Frankly, I don’t think so, and that’s what makes them malignant. I think there’s a point at which a narcissist can’t ever turn back and that’s the point at which they can’t see their own narcissism or what they do to others. And they don’t care. Malignant narcissists are happy being just the way they are, or they think they’re happy being that way. You can call out their behaviors until you’re blue in the face, and they still won’t see the obvious; instead they will attack and rage. They don’t CARE.
I have no idea how close I might have come to becoming malignant but I just thank the Lord I didn’t. I think I’m low spectrum but still on the spectrum.
If you spent your entire life surrounded by and under the thrall of malignant narcissists, you can’t escape unscathed. If all you get is a case of “fleas,” consider yourself very lucky. These toxic people infect others with their disease. I was with mine far too long.
I couldn’t understand before why it was so important for me to understand people with this disorder.
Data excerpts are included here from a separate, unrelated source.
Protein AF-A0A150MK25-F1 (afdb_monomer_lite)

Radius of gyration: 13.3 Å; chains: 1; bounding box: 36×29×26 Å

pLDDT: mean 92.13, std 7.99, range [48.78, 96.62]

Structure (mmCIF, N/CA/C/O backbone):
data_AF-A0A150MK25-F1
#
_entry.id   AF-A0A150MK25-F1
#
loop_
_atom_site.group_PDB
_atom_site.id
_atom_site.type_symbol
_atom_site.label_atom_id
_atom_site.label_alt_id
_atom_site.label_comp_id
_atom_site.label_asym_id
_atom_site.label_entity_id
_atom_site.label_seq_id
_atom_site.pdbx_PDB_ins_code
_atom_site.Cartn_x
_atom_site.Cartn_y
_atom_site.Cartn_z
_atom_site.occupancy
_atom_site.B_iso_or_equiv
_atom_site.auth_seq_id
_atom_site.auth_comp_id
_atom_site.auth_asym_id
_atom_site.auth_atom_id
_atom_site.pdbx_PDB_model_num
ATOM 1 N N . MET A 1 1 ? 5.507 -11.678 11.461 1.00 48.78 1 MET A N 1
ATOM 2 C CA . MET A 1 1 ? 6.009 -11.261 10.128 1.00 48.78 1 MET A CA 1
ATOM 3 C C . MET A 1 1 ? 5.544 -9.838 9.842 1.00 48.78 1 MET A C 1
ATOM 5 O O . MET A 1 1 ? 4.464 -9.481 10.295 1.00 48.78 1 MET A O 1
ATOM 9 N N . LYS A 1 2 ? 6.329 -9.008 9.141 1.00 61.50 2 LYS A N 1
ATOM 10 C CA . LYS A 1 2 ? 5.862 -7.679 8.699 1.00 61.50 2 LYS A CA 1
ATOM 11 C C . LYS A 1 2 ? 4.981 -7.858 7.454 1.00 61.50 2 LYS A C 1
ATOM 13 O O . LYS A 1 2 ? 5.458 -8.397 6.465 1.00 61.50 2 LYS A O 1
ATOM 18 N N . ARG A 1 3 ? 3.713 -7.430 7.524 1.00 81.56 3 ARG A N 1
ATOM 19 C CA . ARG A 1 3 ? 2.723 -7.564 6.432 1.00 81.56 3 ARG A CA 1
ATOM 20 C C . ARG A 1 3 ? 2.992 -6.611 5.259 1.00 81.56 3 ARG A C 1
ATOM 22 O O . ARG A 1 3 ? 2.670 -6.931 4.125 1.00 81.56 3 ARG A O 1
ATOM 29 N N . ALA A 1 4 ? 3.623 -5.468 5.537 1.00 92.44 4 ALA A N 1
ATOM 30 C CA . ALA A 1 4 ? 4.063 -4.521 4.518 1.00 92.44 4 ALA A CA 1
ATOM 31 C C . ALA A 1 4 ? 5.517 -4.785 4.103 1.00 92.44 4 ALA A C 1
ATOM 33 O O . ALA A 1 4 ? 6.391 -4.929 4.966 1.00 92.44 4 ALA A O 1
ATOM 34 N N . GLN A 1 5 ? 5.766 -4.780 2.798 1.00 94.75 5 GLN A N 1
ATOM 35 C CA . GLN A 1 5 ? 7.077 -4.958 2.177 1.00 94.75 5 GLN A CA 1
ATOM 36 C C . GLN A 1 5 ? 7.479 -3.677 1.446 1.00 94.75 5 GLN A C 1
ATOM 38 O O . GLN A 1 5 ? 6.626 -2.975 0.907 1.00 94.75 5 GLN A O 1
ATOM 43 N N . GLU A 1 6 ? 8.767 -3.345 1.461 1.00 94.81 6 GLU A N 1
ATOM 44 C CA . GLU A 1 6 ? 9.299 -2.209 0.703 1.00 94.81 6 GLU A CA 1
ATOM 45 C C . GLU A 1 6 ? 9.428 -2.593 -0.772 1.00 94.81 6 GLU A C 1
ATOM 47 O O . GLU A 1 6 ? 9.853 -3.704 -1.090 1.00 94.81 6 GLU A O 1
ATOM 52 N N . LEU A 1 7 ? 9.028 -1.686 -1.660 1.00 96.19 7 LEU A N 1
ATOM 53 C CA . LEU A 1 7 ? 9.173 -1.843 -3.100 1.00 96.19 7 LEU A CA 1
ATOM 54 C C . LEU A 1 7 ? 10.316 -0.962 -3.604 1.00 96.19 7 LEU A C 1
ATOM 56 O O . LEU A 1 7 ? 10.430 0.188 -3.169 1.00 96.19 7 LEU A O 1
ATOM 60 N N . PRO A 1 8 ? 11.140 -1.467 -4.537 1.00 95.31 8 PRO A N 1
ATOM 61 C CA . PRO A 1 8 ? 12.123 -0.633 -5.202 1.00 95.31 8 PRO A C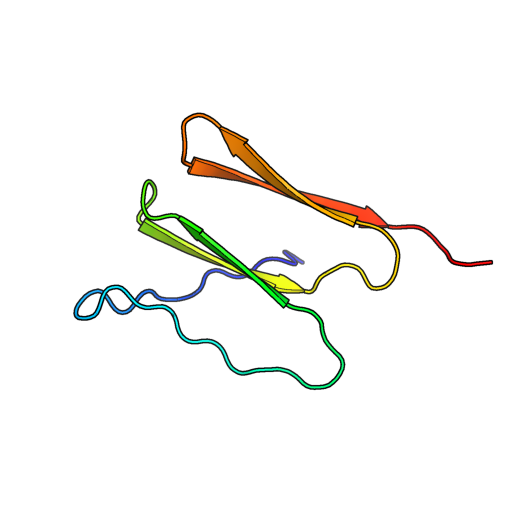A 1
ATOM 62 C C . PRO A 1 8 ? 11.415 0.438 -6.038 1.00 95.31 8 PRO A C 1
ATOM 64 O O . PRO A 1 8 ? 10.411 0.171 -6.701 1.00 95.31 8 PRO A O 1
ATOM 67 N N . ILE A 1 9 ? 11.965 1.648 -6.007 1.00 95.25 9 ILE A N 1
ATOM 68 C CA . ILE A 1 9 ? 11.572 2.739 -6.897 1.00 95.25 9 ILE A CA 1
ATOM 69 C C . ILE A 1 9 ? 12.567 2.752 -8.051 1.00 95.25 9 ILE A C 1
ATOM 71 O O . ILE A 1 9 ? 13.778 2.807 -7.828 1.00 95.25 9 ILE A O 1
ATOM 75 N N . ASP A 1 10 ? 12.062 2.726 -9.279 1.00 94.38 10 ASP A N 1
ATOM 76 C CA . ASP A 1 10 ? 12.873 3.059 -10.441 1.00 94.38 10 ASP A CA 1
ATOM 77 C C . ASP A 1 10 ? 13.119 4.568 -10.435 1.00 94.38 10 ASP A C 1
ATOM 79 O O . ASP A 1 10 ? 12.229 5.357 -10.755 1.00 94.38 10 ASP A O 1
ATOM 83 N N . ILE A 1 11 ? 14.329 4.965 -10.047 1.00 88.62 11 ILE A N 1
ATOM 84 C CA . ILE A 1 11 ? 14.730 6.368 -9.907 1.00 88.62 11 ILE A CA 1
ATOM 85 C C . ILE A 1 11 ? 14.837 7.108 -11.242 1.00 88.62 11 ILE A C 1
ATOM 87 O O . ILE A 1 11 ? 14.760 8.332 -11.253 1.00 88.62 11 ILE A O 1
ATOM 91 N N . ASN A 1 12 ? 15.009 6.398 -12.361 1.00 92.94 12 ASN A N 1
ATOM 92 C CA . ASN A 1 12 ? 15.154 7.044 -13.665 1.00 92.94 12 ASN A CA 1
ATOM 93 C C . ASN A 1 12 ? 13.801 7.551 -14.165 1.00 92.94 12 ASN A C 1
ATOM 95 O O . ASN A 1 12 ? 13.707 8.638 -14.727 1.00 92.94 12 ASN A O 1
ATOM 99 N N . ASN A 1 13 ? 12.754 6.762 -13.921 1.00 92.62 13 ASN A N 1
ATOM 100 C CA . ASN A 1 13 ? 11.392 7.066 -14.351 1.00 92.62 13 ASN A CA 1
ATOM 101 C C . ASN A 1 13 ? 10.500 7.568 -13.205 1.00 92.62 13 ASN A C 1
ATOM 103 O O . ASN A 1 13 ? 9.364 7.965 -13.445 1.00 92.62 13 ASN A O 1
ATOM 107 N N . MET A 1 14 ? 10.997 7.540 -11.964 1.00 88.00 14 MET A N 1
ATOM 108 C CA . MET A 1 14 ? 10.239 7.818 -10.739 1.00 88.00 14 MET A CA 1
ATOM 109 C C . MET A 1 14 ? 8.959 6.976 -10.638 1.00 88.00 14 MET A C 1
ATOM 111 O O . MET A 1 14 ? 7.887 7.474 -10.295 1.00 88.00 14 MET A O 1
ATOM 115 N N . THR A 1 15 ? 9.072 5.680 -10.939 1.00 92.75 15 THR A N 1
ATOM 116 C CA . THR A 1 15 ? 7.939 4.743 -10.937 1.00 92.75 15 THR A CA 1
ATOM 117 C C . THR A 1 15 ? 8.139 3.588 -9.965 1.00 92.75 15 THR A C 1
ATOM 119 O O . THR A 1 15 ? 9.247 3.286 -9.522 1.00 92.75 15 THR A O 1
ATOM 122 N N . VAL A 1 16 ? 7.032 2.928 -9.632 1.00 95.25 16 VAL A N 1
ATOM 123 C CA . VAL A 1 16 ? 7.006 1.682 -8.866 1.00 95.25 16 VAL A CA 1
ATOM 124 C C . VAL A 1 16 ? 6.255 0.656 -9.698 1.00 95.25 16 VAL A C 1
ATOM 126 O O . VAL A 1 16 ? 5.196 0.962 -10.245 1.00 95.25 16 VAL A O 1
ATOM 129 N N . SER A 1 17 ? 6.784 -0.563 -9.773 1.00 94.31 17 SER A N 1
ATOM 130 C CA . SER A 1 17 ? 6.109 -1.691 -10.412 1.00 94.31 17 SER A CA 1
ATOM 131 C C . SER A 1 17 ? 5.831 -2.789 -9.391 1.00 94.31 17 SER A C 1
ATOM 133 O O . SER A 1 17 ? 6.644 -3.080 -8.512 1.00 94.31 17 SER A O 1
ATOM 135 N N . HIS A 1 18 ? 4.648 -3.386 -9.487 1.00 95.38 18 HIS A N 1
ATOM 136 C CA . HIS A 1 18 ? 4.274 -4.547 -8.694 1.00 95.38 18 HIS A CA 1
ATOM 137 C C . HIS A 1 18 ? 3.281 -5.398 -9.490 1.00 95.38 18 HIS A C 1
ATOM 139 O O . HIS A 1 18 ? 2.375 -4.829 -10.106 1.00 95.38 18 HIS A O 1
ATOM 145 N N . PRO A 1 19 ? 3.431 -6.734 -9.521 1.00 94.94 19 PRO A N 1
ATOM 146 C CA . PRO A 1 19 ? 2.476 -7.585 -10.210 1.00 94.94 19 PRO A CA 1
ATOM 147 C C . PRO A 1 19 ? 1.102 -7.515 -9.537 1.00 94.94 19 PRO A C 1
ATOM 149 O O . PRO A 1 19 ? 0.989 -7.451 -8.313 1.00 94.94 19 PRO A O 1
ATOM 152 N N . VAL A 1 20 ? 0.045 -7.583 -10.344 1.00 94.56 20 VAL A N 1
ATOM 153 C CA . VAL A 1 20 ? -1.302 -7.840 -9.827 1.00 94.56 20 VAL A CA 1
ATOM 154 C C . VAL A 1 20 ? -1.355 -9.285 -9.339 1.00 94.56 20 VAL A C 1
ATOM 156 O O . VAL A 1 20 ? -0.921 -10.194 -10.047 1.00 94.56 20 VAL A O 1
ATOM 159 N N . VAL A 1 21 ? -1.903 -9.502 -8.144 1.00 95.19 21 VAL A N 1
ATOM 160 C CA . VAL A 1 21 ? -2.068 -10.842 -7.575 1.00 95.19 21 VAL A CA 1
ATOM 161 C C . VAL A 1 21 ? -3.555 -11.207 -7.577 1.00 95.19 21 VAL A C 1
ATOM 163 O O . VAL A 1 21 ? -4.334 -10.536 -6.897 1.00 95.19 21 VAL A O 1
ATOM 166 N N . PRO A 1 22 ? -3.979 -12.239 -8.332 1.00 96.56 22 PRO A N 1
ATOM 167 C CA . PRO A 1 22 ? -5.379 -12.654 -8.380 1.00 96.56 22 PRO A CA 1
ATOM 168 C C . PRO A 1 22 ? -5.949 -12.959 -6.990 1.00 96.56 22 PRO A C 1
ATOM 170 O O . PRO A 1 22 ? -5.287 -13.586 -6.166 1.00 96.56 22 PRO A O 1
ATOM 173 N N . GLY A 1 23 ? -7.184 -12.519 -6.742 1.00 94.94 23 GLY A N 1
ATOM 174 C CA . GLY A 1 23 ? -7.891 -12.754 -5.478 1.00 94.94 23 GLY A CA 1
ATOM 175 C C . GLY A 1 23 ? -7.419 -11.902 -4.296 1.00 94.94 23 GLY A C 1
ATOM 176 O O . GLY A 1 23 ? -7.949 -12.065 -3.204 1.00 94.94 23 GLY A O 1
ATOM 177 N N . LYS A 1 24 ? -6.458 -10.990 -4.490 1.00 94.38 24 LYS A N 1
ATOM 178 C CA . LYS A 1 24 ? -5.947 -10.114 -3.431 1.00 94.38 24 LYS A CA 1
ATOM 179 C C . LYS A 1 24 ? -6.204 -8.650 -3.736 1.00 94.38 24 LYS A C 1
ATOM 181 O O . LYS A 1 24 ? -6.046 -8.199 -4.868 1.00 94.38 24 LYS A O 1
ATOM 186 N N . VAL A 1 25 ? -6.509 -7.890 -2.690 1.00 95.38 25 VAL A N 1
ATOM 187 C CA . VAL A 1 25 ? -6.467 -6.427 -2.728 1.00 95.38 25 VAL A CA 1
ATOM 188 C C . VAL A 1 25 ? -5.130 -5.987 -2.147 1.00 95.38 25 VAL A C 1
ATOM 190 O O . VAL A 1 25 ? -4.796 -6.315 -1.010 1.00 95.38 25 VAL A O 1
ATOM 193 N N . LEU A 1 26 ? -4.348 -5.254 -2.934 1.00 95.94 26 LEU A N 1
ATOM 194 C CA . LEU A 1 26 ? -3.055 -4.724 -2.516 1.00 95.94 26 LEU A CA 1
ATOM 195 C C . LEU A 1 26 ? -3.150 -3.210 -2.344 1.00 95.94 26 LEU A C 1
ATOM 197 O O . LEU A 1 26 ? -3.682 -2.509 -3.201 1.00 95.94 26 LEU A O 1
ATOM 201 N N . VAL A 1 27 ? -2.586 -2.706 -1.253 1.00 95.69 27 VAL A N 1
ATOM 202 C CA . VAL A 1 27 ? -2.410 -1.278 -0.999 1.00 95.69 27 VAL A CA 1
ATOM 203 C C . VAL A 1 27 ? -0.959 -0.921 -1.292 1.00 95.69 27 VAL A C 1
ATOM 205 O O . VAL A 1 27 ? -0.050 -1.353 -0.579 1.00 95.69 27 VAL A O 1
ATOM 208 N N . LEU A 1 28 ? -0.744 -0.132 -2.346 1.00 95.81 28 LEU A N 1
ATOM 209 C CA . LEU A 1 28 ? 0.550 0.474 -2.648 1.00 95.81 28 LEU A CA 1
ATOM 210 C C . LEU A 1 28 ? 0.591 1.889 -2.075 1.00 95.81 28 LEU A C 1
ATOM 212 O O . LEU A 1 28 ? -0.227 2.737 -2.422 1.00 95.81 28 LEU A O 1
ATOM 216 N N . VAL A 1 29 ? 1.576 2.148 -1.222 1.00 95.69 29 VAL A N 1
ATOM 217 C CA . VAL A 1 29 ? 1.860 3.478 -0.685 1.00 95.69 29 VAL A CA 1
ATOM 218 C C . VAL A 1 29 ? 3.154 3.970 -1.309 1.00 95.69 29 VAL A C 1
ATOM 220 O O . VAL A 1 29 ? 4.212 3.391 -1.062 1.00 95.69 29 VAL A O 1
ATOM 223 N N . ILE A 1 30 ? 3.067 5.027 -2.112 1.00 95.00 30 ILE A N 1
ATOM 224 C CA . ILE A 1 30 ? 4.211 5.673 -2.758 1.00 95.00 30 ILE A CA 1
ATOM 225 C C . ILE A 1 30 ? 4.427 7.018 -2.069 1.00 95.00 30 ILE A C 1
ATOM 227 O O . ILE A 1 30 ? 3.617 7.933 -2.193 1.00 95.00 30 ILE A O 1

Now everything’s so clear as to why. Even before I knew, I was trying to understand myself and now I’ve been brought to a place where it’s possible to change. I feel like God pulled the scales from my eyes, and I’m so grateful He did.
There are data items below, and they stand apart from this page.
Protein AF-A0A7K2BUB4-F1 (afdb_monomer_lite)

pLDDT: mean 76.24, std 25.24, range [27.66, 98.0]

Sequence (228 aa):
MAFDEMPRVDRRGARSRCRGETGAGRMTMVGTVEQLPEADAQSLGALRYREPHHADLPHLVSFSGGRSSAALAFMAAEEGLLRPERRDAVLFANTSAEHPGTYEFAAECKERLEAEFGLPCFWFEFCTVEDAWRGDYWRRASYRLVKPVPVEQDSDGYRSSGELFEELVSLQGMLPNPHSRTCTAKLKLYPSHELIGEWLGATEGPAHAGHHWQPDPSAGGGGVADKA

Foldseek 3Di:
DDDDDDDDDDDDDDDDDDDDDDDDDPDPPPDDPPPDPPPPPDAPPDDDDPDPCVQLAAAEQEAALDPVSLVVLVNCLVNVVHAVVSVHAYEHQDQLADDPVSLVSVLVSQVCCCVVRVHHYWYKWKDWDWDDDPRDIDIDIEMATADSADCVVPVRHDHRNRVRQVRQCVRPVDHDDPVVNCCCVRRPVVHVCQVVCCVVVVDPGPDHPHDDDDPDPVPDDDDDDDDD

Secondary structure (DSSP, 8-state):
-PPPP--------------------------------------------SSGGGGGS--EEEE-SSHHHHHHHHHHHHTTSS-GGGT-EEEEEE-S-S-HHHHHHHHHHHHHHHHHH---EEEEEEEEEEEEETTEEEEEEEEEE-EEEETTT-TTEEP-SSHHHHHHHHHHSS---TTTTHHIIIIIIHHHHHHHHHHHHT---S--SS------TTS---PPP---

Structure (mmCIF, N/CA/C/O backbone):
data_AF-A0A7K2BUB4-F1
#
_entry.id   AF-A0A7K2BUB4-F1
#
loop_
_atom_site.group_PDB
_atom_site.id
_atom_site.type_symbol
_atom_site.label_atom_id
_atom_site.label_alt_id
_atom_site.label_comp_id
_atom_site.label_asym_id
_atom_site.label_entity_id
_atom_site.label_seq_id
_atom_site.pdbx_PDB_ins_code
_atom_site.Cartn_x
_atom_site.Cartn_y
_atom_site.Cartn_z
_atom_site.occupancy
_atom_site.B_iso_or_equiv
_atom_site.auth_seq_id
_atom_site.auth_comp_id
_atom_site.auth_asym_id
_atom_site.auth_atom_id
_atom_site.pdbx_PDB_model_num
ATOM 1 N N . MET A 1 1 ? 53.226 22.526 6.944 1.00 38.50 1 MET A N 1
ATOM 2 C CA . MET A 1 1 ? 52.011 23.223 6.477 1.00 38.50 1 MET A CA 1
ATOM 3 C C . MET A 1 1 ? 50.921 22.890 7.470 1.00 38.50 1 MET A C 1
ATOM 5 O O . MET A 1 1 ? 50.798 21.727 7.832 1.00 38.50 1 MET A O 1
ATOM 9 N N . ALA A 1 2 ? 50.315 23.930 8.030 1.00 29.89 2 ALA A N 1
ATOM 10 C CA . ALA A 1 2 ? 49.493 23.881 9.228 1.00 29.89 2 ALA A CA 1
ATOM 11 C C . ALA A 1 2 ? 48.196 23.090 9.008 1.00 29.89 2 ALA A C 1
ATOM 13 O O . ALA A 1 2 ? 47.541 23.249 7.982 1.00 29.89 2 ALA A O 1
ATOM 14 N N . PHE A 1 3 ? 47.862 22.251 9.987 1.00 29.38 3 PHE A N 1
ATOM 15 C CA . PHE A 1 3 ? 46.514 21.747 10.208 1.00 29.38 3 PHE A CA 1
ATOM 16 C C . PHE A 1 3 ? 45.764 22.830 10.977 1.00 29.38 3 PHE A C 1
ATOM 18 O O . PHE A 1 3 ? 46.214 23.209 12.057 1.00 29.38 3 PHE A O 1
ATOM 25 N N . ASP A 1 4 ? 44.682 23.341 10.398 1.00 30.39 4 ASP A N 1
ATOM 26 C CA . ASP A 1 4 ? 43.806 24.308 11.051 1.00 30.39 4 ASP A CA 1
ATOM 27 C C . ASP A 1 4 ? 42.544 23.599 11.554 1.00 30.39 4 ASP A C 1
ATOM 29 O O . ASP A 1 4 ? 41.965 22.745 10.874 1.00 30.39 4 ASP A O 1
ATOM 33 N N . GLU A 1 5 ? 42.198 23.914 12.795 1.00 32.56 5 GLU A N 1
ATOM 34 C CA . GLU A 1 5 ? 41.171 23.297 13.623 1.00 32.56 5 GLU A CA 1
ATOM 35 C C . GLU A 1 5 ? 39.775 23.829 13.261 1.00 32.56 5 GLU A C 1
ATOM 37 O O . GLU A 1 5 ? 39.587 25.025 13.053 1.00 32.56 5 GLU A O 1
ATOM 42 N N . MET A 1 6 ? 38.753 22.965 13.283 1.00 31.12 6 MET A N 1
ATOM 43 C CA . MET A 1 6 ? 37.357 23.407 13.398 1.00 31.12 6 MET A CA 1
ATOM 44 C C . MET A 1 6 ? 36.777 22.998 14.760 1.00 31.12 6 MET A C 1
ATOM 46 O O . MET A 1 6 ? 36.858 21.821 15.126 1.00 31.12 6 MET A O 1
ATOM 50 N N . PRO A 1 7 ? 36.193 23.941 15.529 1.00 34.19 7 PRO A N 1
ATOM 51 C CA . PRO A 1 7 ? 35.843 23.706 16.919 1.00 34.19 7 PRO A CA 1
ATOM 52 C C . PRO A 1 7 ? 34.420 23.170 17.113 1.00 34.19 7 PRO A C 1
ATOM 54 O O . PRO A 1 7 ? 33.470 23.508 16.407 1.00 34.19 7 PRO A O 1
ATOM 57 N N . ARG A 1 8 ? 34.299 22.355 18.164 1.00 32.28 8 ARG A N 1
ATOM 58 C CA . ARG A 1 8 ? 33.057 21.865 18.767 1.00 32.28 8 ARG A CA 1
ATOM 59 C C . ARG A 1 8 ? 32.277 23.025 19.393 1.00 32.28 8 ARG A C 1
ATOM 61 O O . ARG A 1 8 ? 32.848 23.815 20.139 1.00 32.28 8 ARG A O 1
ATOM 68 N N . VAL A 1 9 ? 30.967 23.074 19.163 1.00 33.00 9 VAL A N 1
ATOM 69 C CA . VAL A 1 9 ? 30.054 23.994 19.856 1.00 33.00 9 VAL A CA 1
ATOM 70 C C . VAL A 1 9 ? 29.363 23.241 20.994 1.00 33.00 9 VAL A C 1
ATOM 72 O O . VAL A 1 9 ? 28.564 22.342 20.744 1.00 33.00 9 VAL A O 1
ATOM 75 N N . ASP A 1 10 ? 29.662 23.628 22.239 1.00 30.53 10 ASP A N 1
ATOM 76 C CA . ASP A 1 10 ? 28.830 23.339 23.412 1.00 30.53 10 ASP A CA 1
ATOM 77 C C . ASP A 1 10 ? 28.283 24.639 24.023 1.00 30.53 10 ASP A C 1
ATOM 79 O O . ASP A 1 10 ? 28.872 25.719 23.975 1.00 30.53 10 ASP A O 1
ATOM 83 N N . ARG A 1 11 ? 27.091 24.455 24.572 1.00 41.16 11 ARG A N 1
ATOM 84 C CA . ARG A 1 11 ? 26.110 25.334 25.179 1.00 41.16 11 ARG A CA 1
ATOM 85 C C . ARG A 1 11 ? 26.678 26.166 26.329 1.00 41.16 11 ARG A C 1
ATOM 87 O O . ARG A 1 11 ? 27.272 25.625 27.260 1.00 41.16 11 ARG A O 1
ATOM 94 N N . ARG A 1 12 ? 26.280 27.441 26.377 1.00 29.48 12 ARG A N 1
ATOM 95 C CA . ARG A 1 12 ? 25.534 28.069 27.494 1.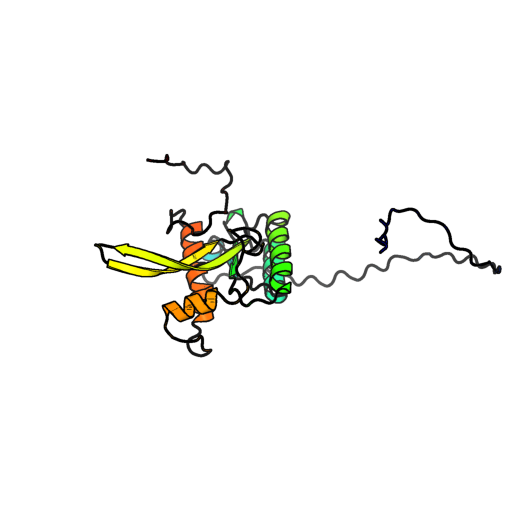00 29.48 12 ARG A CA 1
ATOM 96 C C . ARG A 1 12 ? 25.432 29.580 27.284 1.00 29.48 12 ARG A C 1
ATOM 98 O O . ARG A 1 12 ? 26.350 30.223 26.795 1.00 29.48 12 ARG A O 1
ATOM 105 N N . GLY A 1 13 ? 24.254 30.112 27.601 1.00 29.47 13 GLY A N 1
ATOM 106 C CA . GLY A 1 13 ? 23.835 31.460 27.235 1.00 29.47 13 GLY A CA 1
ATOM 107 C C . GLY A 1 13 ? 24.487 32.592 28.019 1.00 29.47 13 GLY A C 1
ATOM 108 O O . GLY A 1 13 ? 25.160 32.362 29.013 1.00 29.47 13 GLY A O 1
ATOM 109 N N . ALA A 1 14 ? 24.180 33.823 27.611 1.00 27.66 14 ALA A N 1
ATOM 110 C CA . ALA A 1 14 ? 23.896 34.933 28.518 1.00 27.66 14 ALA A CA 1
ATOM 111 C C . ALA A 1 14 ? 23.541 36.216 27.746 1.00 27.66 14 ALA A C 1
ATOM 113 O O . ALA A 1 14 ? 24.377 36.817 27.087 1.00 27.66 14 ALA A O 1
ATOM 114 N N . ARG A 1 15 ? 22.306 36.666 27.989 1.00 31.22 15 ARG A N 1
ATOM 115 C CA . ARG A 1 15 ? 21.935 38.027 28.416 1.00 31.22 15 ARG A CA 1
ATOM 116 C C . ARG A 1 15 ? 22.099 39.183 27.420 1.00 31.22 15 ARG A C 1
ATOM 118 O O . ARG A 1 15 ? 23.163 39.753 27.209 1.00 31.22 15 ARG A O 1
ATOM 125 N N . SER A 1 16 ? 20.920 39.621 26.991 1.00 33.44 16 SER A N 1
ATOM 126 C CA . SER A 1 16 ? 20.563 40.932 26.464 1.00 33.44 16 SER A CA 1
ATOM 127 C C . SER A 1 16 ? 21.099 42.112 27.285 1.00 33.44 16 SER A C 1
ATOM 129 O O . SER A 1 16 ? 20.987 42.135 28.515 1.00 33.44 16 SER A O 1
ATOM 131 N N . ARG A 1 17 ? 21.520 43.167 26.586 1.00 32.12 17 ARG A N 1
ATOM 132 C CA . ARG A 1 17 ? 21.490 44.547 27.083 1.00 32.12 17 ARG A CA 1
ATOM 133 C C . ARG A 1 17 ? 20.809 45.423 26.038 1.00 32.12 17 ARG A C 1
ATOM 135 O O . ARG A 1 17 ? 21.442 45.795 25.060 1.00 32.12 17 ARG A O 1
ATOM 142 N N . CYS A 1 18 ? 19.565 45.808 26.292 1.00 31.72 18 CYS A N 1
ATOM 143 C CA . CYS A 1 18 ? 18.995 47.026 25.727 1.00 31.72 18 CYS A CA 1
ATOM 144 C C . CYS A 1 18 ? 18.452 47.860 26.885 1.00 31.72 18 CYS A C 1
ATOM 146 O O . CYS A 1 18 ? 17.780 47.352 27.781 1.00 31.72 18 CYS A O 1
ATOM 148 N N . ARG A 1 19 ? 18.890 49.118 26.901 1.00 31.88 19 ARG A N 1
ATOM 149 C CA . ARG A 1 19 ? 18.618 50.124 27.923 1.00 31.88 19 ARG A CA 1
ATOM 150 C C . ARG A 1 19 ? 17.127 50.443 27.954 1.00 31.88 19 ARG A C 1
ATOM 152 O O . ARG A 1 19 ? 16.491 50.501 26.908 1.00 31.88 19 ARG A O 1
ATOM 159 N N . GLY A 1 20 ? 16.611 50.646 29.160 1.00 29.75 20 GLY A N 1
ATOM 160 C CA . GLY A 1 20 ? 15.251 51.108 29.374 1.00 29.75 20 GLY A CA 1
ATOM 161 C C . GLY A 1 20 ? 15.116 52.606 29.136 1.00 29.75 20 GLY A C 1
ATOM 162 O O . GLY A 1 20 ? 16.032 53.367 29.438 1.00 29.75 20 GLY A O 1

I’m also glad I chose the truth over saying nothing or taking this blog down (I had considered both). In fact, being in this new state of awareness feels like the beginning of a new journey–harder, but ultimately more rewarding than the last.
Thanks so much to all of you who have remained supportive during this ordeal. I had imagined the worst, but I imagined wrong. 🙂 The worst that’s happened is a few troll comments. No biggie.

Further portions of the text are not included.